[Stored items]
* * *
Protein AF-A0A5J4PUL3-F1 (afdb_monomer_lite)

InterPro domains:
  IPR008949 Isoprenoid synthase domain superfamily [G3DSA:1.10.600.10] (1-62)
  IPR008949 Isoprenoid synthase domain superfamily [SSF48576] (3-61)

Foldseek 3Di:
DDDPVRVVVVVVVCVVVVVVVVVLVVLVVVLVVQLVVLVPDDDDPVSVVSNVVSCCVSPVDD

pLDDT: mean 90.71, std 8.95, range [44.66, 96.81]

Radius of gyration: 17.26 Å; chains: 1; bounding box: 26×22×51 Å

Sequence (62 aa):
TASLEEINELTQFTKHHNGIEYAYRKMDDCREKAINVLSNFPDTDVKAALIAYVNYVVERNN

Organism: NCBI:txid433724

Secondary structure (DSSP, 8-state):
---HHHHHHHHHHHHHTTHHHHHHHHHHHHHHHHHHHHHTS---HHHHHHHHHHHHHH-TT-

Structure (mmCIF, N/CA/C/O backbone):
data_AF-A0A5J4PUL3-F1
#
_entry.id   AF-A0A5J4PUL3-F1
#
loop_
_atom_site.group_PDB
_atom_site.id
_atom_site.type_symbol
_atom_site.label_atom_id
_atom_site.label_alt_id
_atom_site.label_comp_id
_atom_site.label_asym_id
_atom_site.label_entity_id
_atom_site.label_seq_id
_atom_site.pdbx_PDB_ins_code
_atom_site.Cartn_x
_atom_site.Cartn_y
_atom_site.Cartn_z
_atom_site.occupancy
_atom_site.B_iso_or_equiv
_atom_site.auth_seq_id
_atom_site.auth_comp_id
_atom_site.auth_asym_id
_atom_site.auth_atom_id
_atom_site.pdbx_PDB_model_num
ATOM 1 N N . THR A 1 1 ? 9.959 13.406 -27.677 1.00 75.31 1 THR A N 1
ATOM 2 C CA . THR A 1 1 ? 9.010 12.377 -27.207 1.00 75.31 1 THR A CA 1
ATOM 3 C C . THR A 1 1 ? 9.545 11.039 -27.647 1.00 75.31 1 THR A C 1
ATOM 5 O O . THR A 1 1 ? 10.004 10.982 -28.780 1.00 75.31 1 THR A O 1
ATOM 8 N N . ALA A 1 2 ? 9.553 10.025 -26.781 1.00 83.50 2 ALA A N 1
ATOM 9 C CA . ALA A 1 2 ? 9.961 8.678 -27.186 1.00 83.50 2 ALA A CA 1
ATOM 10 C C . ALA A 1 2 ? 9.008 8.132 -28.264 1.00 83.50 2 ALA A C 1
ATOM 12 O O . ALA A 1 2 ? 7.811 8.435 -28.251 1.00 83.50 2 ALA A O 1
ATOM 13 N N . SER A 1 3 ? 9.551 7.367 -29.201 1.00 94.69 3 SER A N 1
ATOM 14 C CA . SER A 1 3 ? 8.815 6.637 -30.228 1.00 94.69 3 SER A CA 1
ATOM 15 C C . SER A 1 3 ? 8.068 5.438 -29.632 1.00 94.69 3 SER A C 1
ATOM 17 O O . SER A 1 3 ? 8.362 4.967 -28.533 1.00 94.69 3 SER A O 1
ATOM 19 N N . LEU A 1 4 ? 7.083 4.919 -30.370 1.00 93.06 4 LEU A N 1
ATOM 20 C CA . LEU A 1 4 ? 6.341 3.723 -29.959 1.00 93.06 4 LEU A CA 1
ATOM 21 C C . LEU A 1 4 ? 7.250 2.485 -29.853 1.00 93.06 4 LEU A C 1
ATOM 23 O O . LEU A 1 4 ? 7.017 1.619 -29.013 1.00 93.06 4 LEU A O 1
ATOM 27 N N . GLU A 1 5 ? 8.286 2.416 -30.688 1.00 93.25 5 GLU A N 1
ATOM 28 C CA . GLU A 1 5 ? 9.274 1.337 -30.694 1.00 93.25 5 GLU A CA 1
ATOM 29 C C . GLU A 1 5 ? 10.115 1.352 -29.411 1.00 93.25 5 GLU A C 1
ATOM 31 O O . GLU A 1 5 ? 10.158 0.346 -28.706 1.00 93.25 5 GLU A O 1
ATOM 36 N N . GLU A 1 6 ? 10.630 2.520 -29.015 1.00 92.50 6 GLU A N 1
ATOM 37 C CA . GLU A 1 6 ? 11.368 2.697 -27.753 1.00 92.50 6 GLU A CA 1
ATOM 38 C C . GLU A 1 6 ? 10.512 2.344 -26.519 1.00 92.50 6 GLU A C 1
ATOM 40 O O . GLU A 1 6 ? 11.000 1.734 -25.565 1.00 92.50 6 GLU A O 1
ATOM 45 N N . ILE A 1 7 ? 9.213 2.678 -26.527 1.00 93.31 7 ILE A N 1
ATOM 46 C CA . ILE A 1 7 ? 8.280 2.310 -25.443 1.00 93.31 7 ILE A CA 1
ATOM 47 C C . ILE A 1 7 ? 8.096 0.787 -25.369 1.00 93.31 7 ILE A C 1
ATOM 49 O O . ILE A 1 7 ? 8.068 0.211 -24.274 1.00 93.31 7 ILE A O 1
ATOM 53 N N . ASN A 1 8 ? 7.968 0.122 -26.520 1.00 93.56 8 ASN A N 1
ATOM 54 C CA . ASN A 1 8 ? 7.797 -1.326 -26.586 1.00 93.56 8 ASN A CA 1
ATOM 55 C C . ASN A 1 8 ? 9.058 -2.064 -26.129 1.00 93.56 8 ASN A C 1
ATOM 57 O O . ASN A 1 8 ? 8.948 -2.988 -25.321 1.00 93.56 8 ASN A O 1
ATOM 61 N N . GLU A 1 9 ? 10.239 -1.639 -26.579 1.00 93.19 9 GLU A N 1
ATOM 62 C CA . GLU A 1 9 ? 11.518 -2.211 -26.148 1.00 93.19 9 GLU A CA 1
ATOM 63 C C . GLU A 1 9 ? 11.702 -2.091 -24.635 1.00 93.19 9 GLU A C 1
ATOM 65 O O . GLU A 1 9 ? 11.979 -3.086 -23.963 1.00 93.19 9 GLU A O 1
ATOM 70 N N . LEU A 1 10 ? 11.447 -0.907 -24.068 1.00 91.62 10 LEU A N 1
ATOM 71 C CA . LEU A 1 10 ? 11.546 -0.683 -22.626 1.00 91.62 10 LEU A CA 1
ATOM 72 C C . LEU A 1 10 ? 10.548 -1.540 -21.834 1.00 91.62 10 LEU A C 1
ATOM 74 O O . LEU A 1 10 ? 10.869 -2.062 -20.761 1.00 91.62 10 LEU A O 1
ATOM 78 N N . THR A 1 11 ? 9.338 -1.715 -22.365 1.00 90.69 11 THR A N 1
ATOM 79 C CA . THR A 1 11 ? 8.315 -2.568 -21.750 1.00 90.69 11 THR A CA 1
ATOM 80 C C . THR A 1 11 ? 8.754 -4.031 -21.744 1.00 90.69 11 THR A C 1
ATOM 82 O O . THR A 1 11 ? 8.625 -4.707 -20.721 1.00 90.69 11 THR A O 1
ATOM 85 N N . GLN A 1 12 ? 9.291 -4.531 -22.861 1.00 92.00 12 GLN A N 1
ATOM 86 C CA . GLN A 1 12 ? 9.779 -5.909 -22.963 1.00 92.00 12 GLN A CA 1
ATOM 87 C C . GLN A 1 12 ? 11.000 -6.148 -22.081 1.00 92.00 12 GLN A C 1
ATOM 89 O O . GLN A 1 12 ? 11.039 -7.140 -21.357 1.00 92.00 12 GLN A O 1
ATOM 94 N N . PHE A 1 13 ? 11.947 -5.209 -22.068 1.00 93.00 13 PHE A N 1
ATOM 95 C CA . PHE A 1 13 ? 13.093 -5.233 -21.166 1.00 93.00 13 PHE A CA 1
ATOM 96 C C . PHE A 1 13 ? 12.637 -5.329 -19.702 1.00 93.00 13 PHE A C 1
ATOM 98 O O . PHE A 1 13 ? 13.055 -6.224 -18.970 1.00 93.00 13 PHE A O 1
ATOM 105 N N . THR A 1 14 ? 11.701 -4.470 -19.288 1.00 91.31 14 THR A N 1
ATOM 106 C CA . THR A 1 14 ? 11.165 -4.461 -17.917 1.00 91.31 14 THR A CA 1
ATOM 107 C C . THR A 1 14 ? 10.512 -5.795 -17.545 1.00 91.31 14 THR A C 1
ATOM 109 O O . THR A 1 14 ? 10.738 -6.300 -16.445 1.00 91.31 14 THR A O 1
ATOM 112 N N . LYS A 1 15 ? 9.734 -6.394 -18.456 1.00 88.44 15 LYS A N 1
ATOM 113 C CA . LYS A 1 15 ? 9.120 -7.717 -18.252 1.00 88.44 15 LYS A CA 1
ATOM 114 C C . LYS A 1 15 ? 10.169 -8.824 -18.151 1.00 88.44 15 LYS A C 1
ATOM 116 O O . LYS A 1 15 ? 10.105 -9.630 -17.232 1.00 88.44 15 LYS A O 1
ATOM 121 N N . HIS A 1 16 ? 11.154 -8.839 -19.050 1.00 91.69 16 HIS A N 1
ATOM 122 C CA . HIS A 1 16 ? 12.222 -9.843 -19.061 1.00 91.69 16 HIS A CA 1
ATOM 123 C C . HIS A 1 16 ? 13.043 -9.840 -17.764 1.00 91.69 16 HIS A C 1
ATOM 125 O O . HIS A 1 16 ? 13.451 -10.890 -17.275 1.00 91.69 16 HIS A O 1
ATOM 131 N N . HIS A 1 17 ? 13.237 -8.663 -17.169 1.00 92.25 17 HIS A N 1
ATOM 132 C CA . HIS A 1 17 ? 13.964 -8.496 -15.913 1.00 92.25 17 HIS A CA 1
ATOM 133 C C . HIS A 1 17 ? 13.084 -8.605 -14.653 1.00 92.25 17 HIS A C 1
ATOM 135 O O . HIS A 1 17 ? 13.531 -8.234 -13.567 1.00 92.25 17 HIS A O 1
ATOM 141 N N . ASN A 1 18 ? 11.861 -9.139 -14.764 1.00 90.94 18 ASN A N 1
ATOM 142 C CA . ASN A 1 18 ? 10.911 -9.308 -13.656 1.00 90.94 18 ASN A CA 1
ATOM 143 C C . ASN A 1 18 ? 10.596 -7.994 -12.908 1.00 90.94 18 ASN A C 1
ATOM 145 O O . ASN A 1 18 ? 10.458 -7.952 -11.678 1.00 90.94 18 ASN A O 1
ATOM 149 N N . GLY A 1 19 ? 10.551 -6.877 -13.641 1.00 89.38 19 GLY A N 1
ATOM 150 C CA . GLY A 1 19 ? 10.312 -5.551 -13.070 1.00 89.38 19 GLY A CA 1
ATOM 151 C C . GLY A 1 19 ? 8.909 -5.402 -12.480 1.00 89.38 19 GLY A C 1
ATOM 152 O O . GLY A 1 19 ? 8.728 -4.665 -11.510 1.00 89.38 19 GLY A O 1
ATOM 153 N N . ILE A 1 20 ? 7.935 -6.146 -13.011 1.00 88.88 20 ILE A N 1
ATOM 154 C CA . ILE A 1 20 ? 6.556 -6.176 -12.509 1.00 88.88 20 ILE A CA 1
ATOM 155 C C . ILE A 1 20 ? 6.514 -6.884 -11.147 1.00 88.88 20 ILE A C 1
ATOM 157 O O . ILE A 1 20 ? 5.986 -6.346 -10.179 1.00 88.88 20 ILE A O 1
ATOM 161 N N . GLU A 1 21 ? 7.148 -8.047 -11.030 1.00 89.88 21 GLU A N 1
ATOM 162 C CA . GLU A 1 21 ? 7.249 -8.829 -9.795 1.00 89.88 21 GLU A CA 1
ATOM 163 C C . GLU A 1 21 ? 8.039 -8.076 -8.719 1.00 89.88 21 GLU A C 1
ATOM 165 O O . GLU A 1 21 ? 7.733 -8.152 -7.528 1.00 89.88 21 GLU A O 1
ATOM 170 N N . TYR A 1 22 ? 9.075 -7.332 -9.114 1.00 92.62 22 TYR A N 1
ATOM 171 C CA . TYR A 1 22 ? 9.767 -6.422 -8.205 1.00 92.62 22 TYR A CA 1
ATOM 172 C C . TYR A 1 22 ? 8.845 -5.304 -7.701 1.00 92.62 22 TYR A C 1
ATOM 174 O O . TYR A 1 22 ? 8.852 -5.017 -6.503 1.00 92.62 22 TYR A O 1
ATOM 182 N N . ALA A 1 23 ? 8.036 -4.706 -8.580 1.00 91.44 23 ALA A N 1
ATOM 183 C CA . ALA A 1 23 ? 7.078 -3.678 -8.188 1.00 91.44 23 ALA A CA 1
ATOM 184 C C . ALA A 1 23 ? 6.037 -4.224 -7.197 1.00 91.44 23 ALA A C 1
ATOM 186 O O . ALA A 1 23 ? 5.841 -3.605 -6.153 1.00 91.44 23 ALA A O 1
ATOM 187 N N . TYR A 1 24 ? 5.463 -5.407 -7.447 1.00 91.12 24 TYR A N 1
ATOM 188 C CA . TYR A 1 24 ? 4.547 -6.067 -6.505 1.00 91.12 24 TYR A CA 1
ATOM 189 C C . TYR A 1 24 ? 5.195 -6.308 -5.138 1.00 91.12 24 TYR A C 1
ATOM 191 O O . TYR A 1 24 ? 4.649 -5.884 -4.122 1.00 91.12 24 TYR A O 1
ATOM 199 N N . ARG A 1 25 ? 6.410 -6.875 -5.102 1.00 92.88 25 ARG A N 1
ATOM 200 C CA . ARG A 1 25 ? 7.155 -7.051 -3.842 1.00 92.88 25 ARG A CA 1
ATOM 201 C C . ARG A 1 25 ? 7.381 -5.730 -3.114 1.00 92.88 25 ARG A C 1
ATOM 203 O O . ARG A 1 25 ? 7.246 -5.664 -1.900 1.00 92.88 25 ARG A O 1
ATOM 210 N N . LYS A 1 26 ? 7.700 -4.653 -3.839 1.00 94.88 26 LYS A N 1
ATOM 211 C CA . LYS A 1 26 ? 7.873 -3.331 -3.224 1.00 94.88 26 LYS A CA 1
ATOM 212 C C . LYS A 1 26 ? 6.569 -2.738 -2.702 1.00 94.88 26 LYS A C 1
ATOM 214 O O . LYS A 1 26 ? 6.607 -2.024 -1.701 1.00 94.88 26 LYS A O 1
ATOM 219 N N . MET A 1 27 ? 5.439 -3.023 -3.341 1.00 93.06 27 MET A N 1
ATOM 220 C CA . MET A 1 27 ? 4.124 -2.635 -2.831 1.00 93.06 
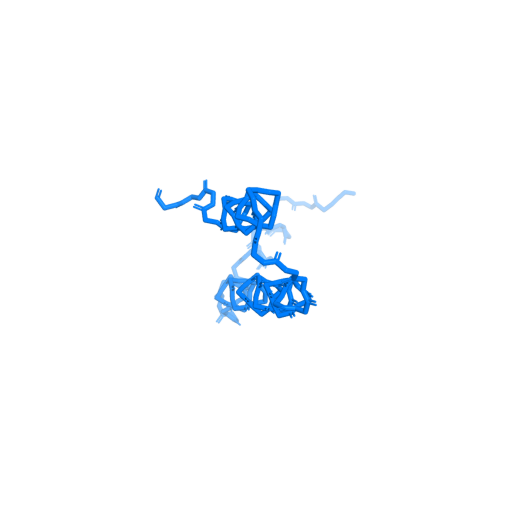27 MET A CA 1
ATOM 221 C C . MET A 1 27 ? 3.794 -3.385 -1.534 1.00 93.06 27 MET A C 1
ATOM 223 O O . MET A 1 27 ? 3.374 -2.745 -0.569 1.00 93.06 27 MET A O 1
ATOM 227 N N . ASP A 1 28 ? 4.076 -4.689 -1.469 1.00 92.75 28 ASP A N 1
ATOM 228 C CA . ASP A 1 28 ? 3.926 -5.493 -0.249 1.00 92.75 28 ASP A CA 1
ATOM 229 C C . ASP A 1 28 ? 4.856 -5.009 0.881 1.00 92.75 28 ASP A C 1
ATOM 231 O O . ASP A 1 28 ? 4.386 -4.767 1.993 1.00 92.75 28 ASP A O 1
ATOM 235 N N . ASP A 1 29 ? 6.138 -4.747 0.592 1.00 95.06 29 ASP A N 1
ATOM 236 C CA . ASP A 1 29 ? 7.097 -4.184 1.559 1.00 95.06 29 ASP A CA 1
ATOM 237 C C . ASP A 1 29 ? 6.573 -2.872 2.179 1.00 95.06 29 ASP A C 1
* * *
> REQUIRED WORK: Using the string "superfamily" as the search term, count the lines of the data above that hold it and report that number alone.

> ANSWER SPACE: 2